Research efforts are designed to promote the most effective treatments for complex heart problems. One example is a major basic research initiative to understand the remodeling of pulmonary arteries in response to abnormal pressures and new ways of treating these high pressures. This laboratory research is conducted in collaboration with a large clinical program to test new drugs for children with pulmonary hypertension. Additional ongoing studies evaluate the impact of various heart surgeries on long-term outcomes and ways to improve diagnostic catheterizations. Other major research efforts aim to understand circulation using computer modeling and in vitro mock-up systems; and both basic and applied studies are conducted on techniques and devices to repair heart defects without surgery. Additionally, in collaboration with the Barbara Davis Center for Childhood Diabetes, research in transplant biology has found new avenues of manipulation for the immune system that have markedly reduced the amount of rejection of the transplanted heart.
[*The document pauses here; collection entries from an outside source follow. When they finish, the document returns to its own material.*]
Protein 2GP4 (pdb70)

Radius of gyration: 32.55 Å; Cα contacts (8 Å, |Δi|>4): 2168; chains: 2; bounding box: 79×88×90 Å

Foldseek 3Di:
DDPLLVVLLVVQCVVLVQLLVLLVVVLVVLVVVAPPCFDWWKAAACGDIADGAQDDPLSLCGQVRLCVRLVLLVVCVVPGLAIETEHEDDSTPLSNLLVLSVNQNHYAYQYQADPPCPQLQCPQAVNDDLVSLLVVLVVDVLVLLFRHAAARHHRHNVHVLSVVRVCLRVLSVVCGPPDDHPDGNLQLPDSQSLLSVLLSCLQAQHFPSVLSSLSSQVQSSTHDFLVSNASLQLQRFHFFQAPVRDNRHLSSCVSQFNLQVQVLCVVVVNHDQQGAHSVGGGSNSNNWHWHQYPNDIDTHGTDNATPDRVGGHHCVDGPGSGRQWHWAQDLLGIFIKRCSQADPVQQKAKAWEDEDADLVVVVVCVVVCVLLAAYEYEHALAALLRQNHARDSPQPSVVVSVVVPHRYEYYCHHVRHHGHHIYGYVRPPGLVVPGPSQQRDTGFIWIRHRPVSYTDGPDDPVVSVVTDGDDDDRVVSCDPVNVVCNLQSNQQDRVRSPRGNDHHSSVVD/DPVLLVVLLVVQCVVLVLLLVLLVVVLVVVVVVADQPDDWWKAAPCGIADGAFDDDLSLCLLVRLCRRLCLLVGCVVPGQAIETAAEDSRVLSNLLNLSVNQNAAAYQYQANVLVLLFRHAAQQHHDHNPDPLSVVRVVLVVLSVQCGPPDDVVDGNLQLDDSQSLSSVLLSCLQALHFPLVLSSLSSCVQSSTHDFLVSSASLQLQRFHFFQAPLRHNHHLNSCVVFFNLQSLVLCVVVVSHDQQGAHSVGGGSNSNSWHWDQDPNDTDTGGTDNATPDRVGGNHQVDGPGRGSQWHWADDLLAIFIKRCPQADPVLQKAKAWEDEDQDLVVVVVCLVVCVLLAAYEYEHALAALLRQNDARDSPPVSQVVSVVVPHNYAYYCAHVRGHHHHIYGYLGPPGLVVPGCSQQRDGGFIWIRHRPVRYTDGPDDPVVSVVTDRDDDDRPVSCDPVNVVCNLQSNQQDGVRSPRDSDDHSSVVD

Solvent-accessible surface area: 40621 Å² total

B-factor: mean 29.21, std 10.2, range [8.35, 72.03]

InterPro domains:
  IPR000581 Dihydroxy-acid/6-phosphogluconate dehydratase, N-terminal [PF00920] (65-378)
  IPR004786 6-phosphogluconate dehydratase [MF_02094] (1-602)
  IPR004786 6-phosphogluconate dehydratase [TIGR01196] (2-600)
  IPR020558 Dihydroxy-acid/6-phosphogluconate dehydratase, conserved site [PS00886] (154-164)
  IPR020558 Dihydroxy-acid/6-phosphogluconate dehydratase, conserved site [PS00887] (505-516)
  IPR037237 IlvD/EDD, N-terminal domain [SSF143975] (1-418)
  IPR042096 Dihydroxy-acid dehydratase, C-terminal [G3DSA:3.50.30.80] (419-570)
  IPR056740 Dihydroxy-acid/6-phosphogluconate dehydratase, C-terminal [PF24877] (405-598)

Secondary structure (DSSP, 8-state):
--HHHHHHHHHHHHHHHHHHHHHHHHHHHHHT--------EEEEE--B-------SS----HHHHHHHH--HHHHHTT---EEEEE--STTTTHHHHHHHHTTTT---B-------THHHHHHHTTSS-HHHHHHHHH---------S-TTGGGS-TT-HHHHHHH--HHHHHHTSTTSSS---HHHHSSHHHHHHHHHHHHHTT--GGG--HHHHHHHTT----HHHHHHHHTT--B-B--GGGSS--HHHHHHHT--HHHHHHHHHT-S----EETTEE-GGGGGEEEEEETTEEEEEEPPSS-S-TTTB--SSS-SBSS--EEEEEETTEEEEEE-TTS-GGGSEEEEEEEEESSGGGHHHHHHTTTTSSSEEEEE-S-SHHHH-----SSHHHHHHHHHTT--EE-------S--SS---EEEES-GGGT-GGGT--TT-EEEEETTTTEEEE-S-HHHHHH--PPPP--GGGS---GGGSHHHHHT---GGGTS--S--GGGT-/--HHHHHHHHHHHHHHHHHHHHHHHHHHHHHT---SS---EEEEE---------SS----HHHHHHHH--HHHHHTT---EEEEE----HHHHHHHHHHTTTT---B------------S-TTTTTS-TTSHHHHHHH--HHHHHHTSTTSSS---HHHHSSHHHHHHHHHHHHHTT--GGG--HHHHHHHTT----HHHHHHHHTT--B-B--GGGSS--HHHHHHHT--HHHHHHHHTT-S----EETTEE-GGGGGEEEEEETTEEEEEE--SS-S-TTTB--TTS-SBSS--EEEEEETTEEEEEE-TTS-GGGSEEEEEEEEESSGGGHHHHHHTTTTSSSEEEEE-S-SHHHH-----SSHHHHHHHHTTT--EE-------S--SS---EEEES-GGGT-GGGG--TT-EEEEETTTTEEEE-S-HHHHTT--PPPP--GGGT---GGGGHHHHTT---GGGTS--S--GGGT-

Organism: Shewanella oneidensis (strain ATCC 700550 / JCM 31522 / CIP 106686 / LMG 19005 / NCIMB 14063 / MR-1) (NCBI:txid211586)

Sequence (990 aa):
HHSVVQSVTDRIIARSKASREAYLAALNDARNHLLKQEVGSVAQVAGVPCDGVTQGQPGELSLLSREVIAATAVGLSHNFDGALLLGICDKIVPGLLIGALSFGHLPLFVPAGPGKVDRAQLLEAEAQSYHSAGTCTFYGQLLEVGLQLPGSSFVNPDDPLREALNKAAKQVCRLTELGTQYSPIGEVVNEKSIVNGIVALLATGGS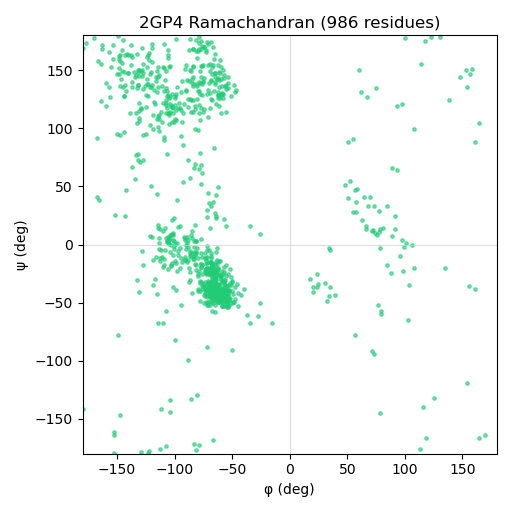TNLTHIVAAARAAGIIVNWDDFSELSDAVPLLARVYPNGHADINHFHAAGGAFLIKELLDAGLLHEDVNTVAGYGLRRYTQEPKLLDGELRWVDGPTVSLDTEVLTSVATPFQNNGGLKLLKGNLGRAVIKVSAVQPQHRVVEAPAVVIDDQNKLDALFKSGALDRDCVVVVKGQGPKANGPELHKLTPLLGSLQDKGFKVALTDGRSGASGKVPAAIHLTPEAIDGGLIAKVQDGDLIRVDALTGELSLLVSDTELATRTATEIDLRHSRYGGRELFGVLRSNLSSPETGARSTSAIDELYHHSVVQSVTDRIIARSKASREAYLAALNDARNHKACQEVGSVAQVAVPCDGVTQGQPGELSLLSREVIAATAVGLSHNFDGALLLGICKIVPGLLIGALSFGHLPLFVPAGPQLLEVGLQLPGSSFVNPDDPLREALNKAAKQVCRLTELGTQYSPIGEVVNEKSIVNGIVALLATGGSTNLTHIVAAARAAGIIVNWDDFSELSDAVPLLARVYPNGHADINHFHAAGGAFLIKELLDAGLLHEDVNTVAGYGLRRYTQEPKLLDGELRWVDGPTVSLDTEVLTSVATPFQNNGGLKLLKGNLGRAVIKVSAVQPQHRVVEAPAVVIDDQNKLDALFKSGALDRDCVVVVKGQGPKANGPELHKLTPLLGSLQDKGFKVALTDGRSGASGKVPAAIHLTPEAIDGGLIAKVQDGDLIRVDALTGELSLLVSDTELATRTATEIDLRHSRYGGRELFGVLRSNLSSPETGARSTSAIDELY

Structure (mmCIF, N/CA/C/O backbone):
data_2GP4
#
_entry.id   2GP4
#
_cell.length_a   61.364
_cell.length_b   118.649
_cell.length_c   160.017
_cell.angle_alpha   90.00
_cell.angle_beta   90.00
_cell.angle_gamma   90.00
#
_symmetry.space_group_name_H-M   'P 21 21 21'
#
loop_
_entity.id
_entity.type
_entity.pdbx_description
1 polymer '6-phosphogluconate dehydratase'
2 water water
#
loop_
_atom_site.group_PDB
_atom_site.id
_atom_site.type_symbol
_atom_site.label_atom_id
_atom_site.label_alt_id
_atom_site.label_comp_id
_atom_site.label_asym_id
_atom_site.label_entity_id
_atom_site.label_seq_id
_atom_site.pdbx_PDB_ins_code
_atom_site.Cartn_x
_atom_site.Cartn_y
_atom_site.Cartn_z
_atom_site.occupancy
_atom_site.B_iso_or_equiv
_atom_site.auth_seq_id
_atom_site.auth_comp_id
_atom_site.auth_asym_id
_atom_site.auth_atom_id
_atom_site.pdbx_PDB_model_num
ATOM 1 N N . HIS A 1 20 ? 3.149 17.187 6.094 1.00 32.18 0 HIS A N 1
ATOM 2 C CA . HIS A 1 20 ? 4.090 17.153 4.932 1.00 32.27 0 HIS A CA 1
ATOM 3 C C . HIS A 1 20 ? 5.525 16.829 5.352 1.00 31.50 0 HIS A C 1
ATOM 4 O O . HIS A 1 20 ? 6.462 17.571 5.028 1.00 31.71 0 HIS A O 1
ATOM 19 N N . HIS A 1 22 ? 9.210 14.994 5.650 1.00 27.18 2 HIS A N 1
ATOM 20 C CA . HIS A 1 22 ? 10.257 14.410 4.823 1.00 26.05 2 HIS A CA 1
ATOM 21 C C . HIS A 1 22 ? 10.200 12.886 4.965 1.00 25.52 2 HIS A C 1
ATOM 22 O O . HIS A 1 22 ? 10.130 12.365 6.081 1.00 25.31 2 HIS A O 1
ATOM 29 N N . SER A 1 23 ? 10.232 12.183 3.833 1.00 24.96 3 SER A N 1
ATOM 30 C CA . SER A 1 23 ? 10.011 10.727 3.796 1.00 24.35 3 SER A CA 1
ATOM 31 C C . SER A 1 23 ? 10.926 9.914 4.726 1.00 23.83 3 SER A C 1
ATOM 32 O O . SER A 1 23 ? 10.490 8.924 5.301 1.00 23.87 3 SER A O 1
ATOM 35 N N . VAL A 1 24 ? 12.177 10.343 4.879 1.00 23.23 4 VAL A N 1
ATOM 36 C CA . VAL A 1 24 ? 13.138 9.652 5.741 1.00 22.85 4 VAL A CA 1
ATOM 37 C C . VAL A 1 24 ? 12.808 9.796 7.227 1.00 22.70 4 VAL A C 1
ATOM 38 O O . VAL A 1 24 ? 12.897 8.830 7.985 1.00 22.75 4 VAL A O 1
ATOM 42 N N . VAL A 1 25 ? 12.452 11.008 7.636 1.00 22.35 5 VAL A N 1
ATOM 43 C CA . VAL A 1 25 ? 12.073 11.281 9.013 1.00 22.05 5 VAL A CA 1
ATOM 44 C C . VAL A 1 25 ? 10.754 10.584 9.339 1.00 22.06 5 VAL A C 1
ATOM 45 O O . VAL A 1 25 ? 10.586 10.056 10.434 1.00 22.29 5 VAL A O 1
ATOM 49 N N . GLN A 1 26 ? 9.824 10.575 8.389 1.00 22.03 6 GLN A N 1
ATOM 50 C CA . GLN A 1 26 ? 8.558 9.876 8.594 1.00 22.32 6 GLN A CA 1
ATOM 51 C C . GLN A 1 26 ? 8.786 8.371 8.720 1.00 21.95 6 GLN A C 1
ATOM 52 O O . GLN A 1 26 ? 8.201 7.722 9.589 1.00 22.00 6 GLN A O 1
ATOM 58 N N . SER A 1 27 ? 9.658 7.842 7.863 1.00 21.44 7 SER A N 1
ATOM 59 C CA . SER A 1 27 ? 9.992 6.425 7.851 1.00 21.16 7 SER A CA 1
ATOM 60 C C . SER A 1 27 ? 10.634 5.964 9.161 1.00 20.94 7 SER A C 1
ATOM 61 O O . SER A 1 27 ? 10.247 4.937 9.719 1.00 20.99 7 SER A O 1
ATOM 64 N N . VAL A 1 28 ? 11.618 6.725 9.631 1.00 20.41 8 VAL A N 1
ATOM 65 C CA . VAL A 1 28 ? 12.364 6.379 10.831 1.00 20.20 8 VAL A CA 1
ATOM 66 C C . VAL A 1 28 ? 11.471 6.495 12.068 1.00 20.10 8 VAL A C 1
ATOM 67 O O . VAL A 1 28 ? 11.533 5.650 12.955 1.00 20.01 8 VAL A O 1
ATOM 71 N N . THR A 1 29 ? 10.635 7.533 12.098 1.00 19.99 9 THR A N 1
ATOM 72 C CA . THR A 1 29 ? 9.631 7.714 13.146 1.00 19.71 9 THR A CA 1
ATOM 73 C C . THR A 1 29 ? 8.696 6.513 13.237 1.00 19.84 9 THR A C 1
ATOM 74 O O . THR A 1 29 ? 8.503 5.961 14.326 1.00 19.69 9 THR A O 1
ATOM 78 N N . ASP A 1 30 ? 8.133 6.107 12.096 1.00 19.96 10 ASP A N 1
ATOM 79 C CA . ASP A 1 30 ? 7.248 4.940 12.036 1.00 20.17 10 ASP A CA 1
ATOM 80 C C . ASP A 1 30 ? 7.934 3.657 12.517 1.00 19.92 10 ASP A C 1
ATOM 81 O O . ASP A 1 30 ? 7.311 2.823 13.186 1.00 19.86 10 ASP A O 1
ATOM 86 N N . ARG A 1 31 ? 9.207 3.503 12.162 1.00 19.60 11 ARG A N 1
ATOM 87 C CA . ARG A 1 31 ? 9.984 2.334 12.566 1.00 19.55 11 ARG A CA 1
ATOM 88 C C . ARG A 1 31 ? 10.117 2.278 14.085 1.00 19.49 11 ARG A C 1
ATOM 89 O O . ARG A 1 31 ? 9.996 1.206 14.682 1.00 19.61 11 ARG A O 1
ATOM 97 N N . ILE A 1 32 ? 10.360 3.440 14.690 1.00 19.19 12 ILE A N 1
ATOM 98 C CA . ILE A 1 32 ? 10.511 3.568 16.136 1.00 19.12 12 ILE A CA 1
ATOM 99 C C . ILE A 1 32 ? 9.180 3.297 16.847 1.00 19.27 12 ILE A C 1
ATOM 100 O O . ILE A 1 32 ? 9.151 2.609 17.872 1.00 19.49 12 ILE A O 1
ATOM 105 N N . ILE A 1 33 ? 8.085 3.817 16.289 1.00 19.23 13 ILE A N 1
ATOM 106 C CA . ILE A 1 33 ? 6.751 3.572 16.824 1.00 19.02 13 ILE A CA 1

François Lacour-Gayet, MD, head of pediatric cardiothoracic surgery, is a world-renowned surgeon. An expert in the repair of complex congenital heart lesions in neonates, Dr. Lacour-Gayet is a pioneer in the Arterial Switch procedure and is internationally recognized for his experience with aortic arch obstruction and repairs of the double outlet right ventricle. He has introduced new minimally invasive surgical techniques, performing open-heart surgery through a posterior thoracotomy method that minimizes visible scarring. He is also one of the world’s leading surgeons in the Norwood procedure, which is now the primary approach to hypoplastic left heart. Looking to the future, Dr. Lacour-Gayet outlines some of the latest trends in treating congenital heart disease: “While some procedures necessarily are staged, we are moving more to one-time repair surgeries in which multiple defects are addressed. Many children are slow to thrive between staged procedures. A single operation can substantially promote a child’s growth and development,” he said.

Another significant success is the Aristotle Score, a scoring tool for assessing the complexity of cardiac surgery that was developed by an international group of experts under the leadership of Dr. Lacour-Gayet. The Aristotle Score provides a numerical representation of the complexity of a congenital heart surgery procedure, based on projected mortality, morbidity and estimated surgical difficulty, and offers a quantitative basis for the evaluation of performance. Efforts are underway to validate the scoring tool based on outcome data. Our nationally and internationally renowned cardiac care teams, state-of-the-art technologies and leading-edge research place the Heart Institute at the forefront of pediatric cardiac care in the nation.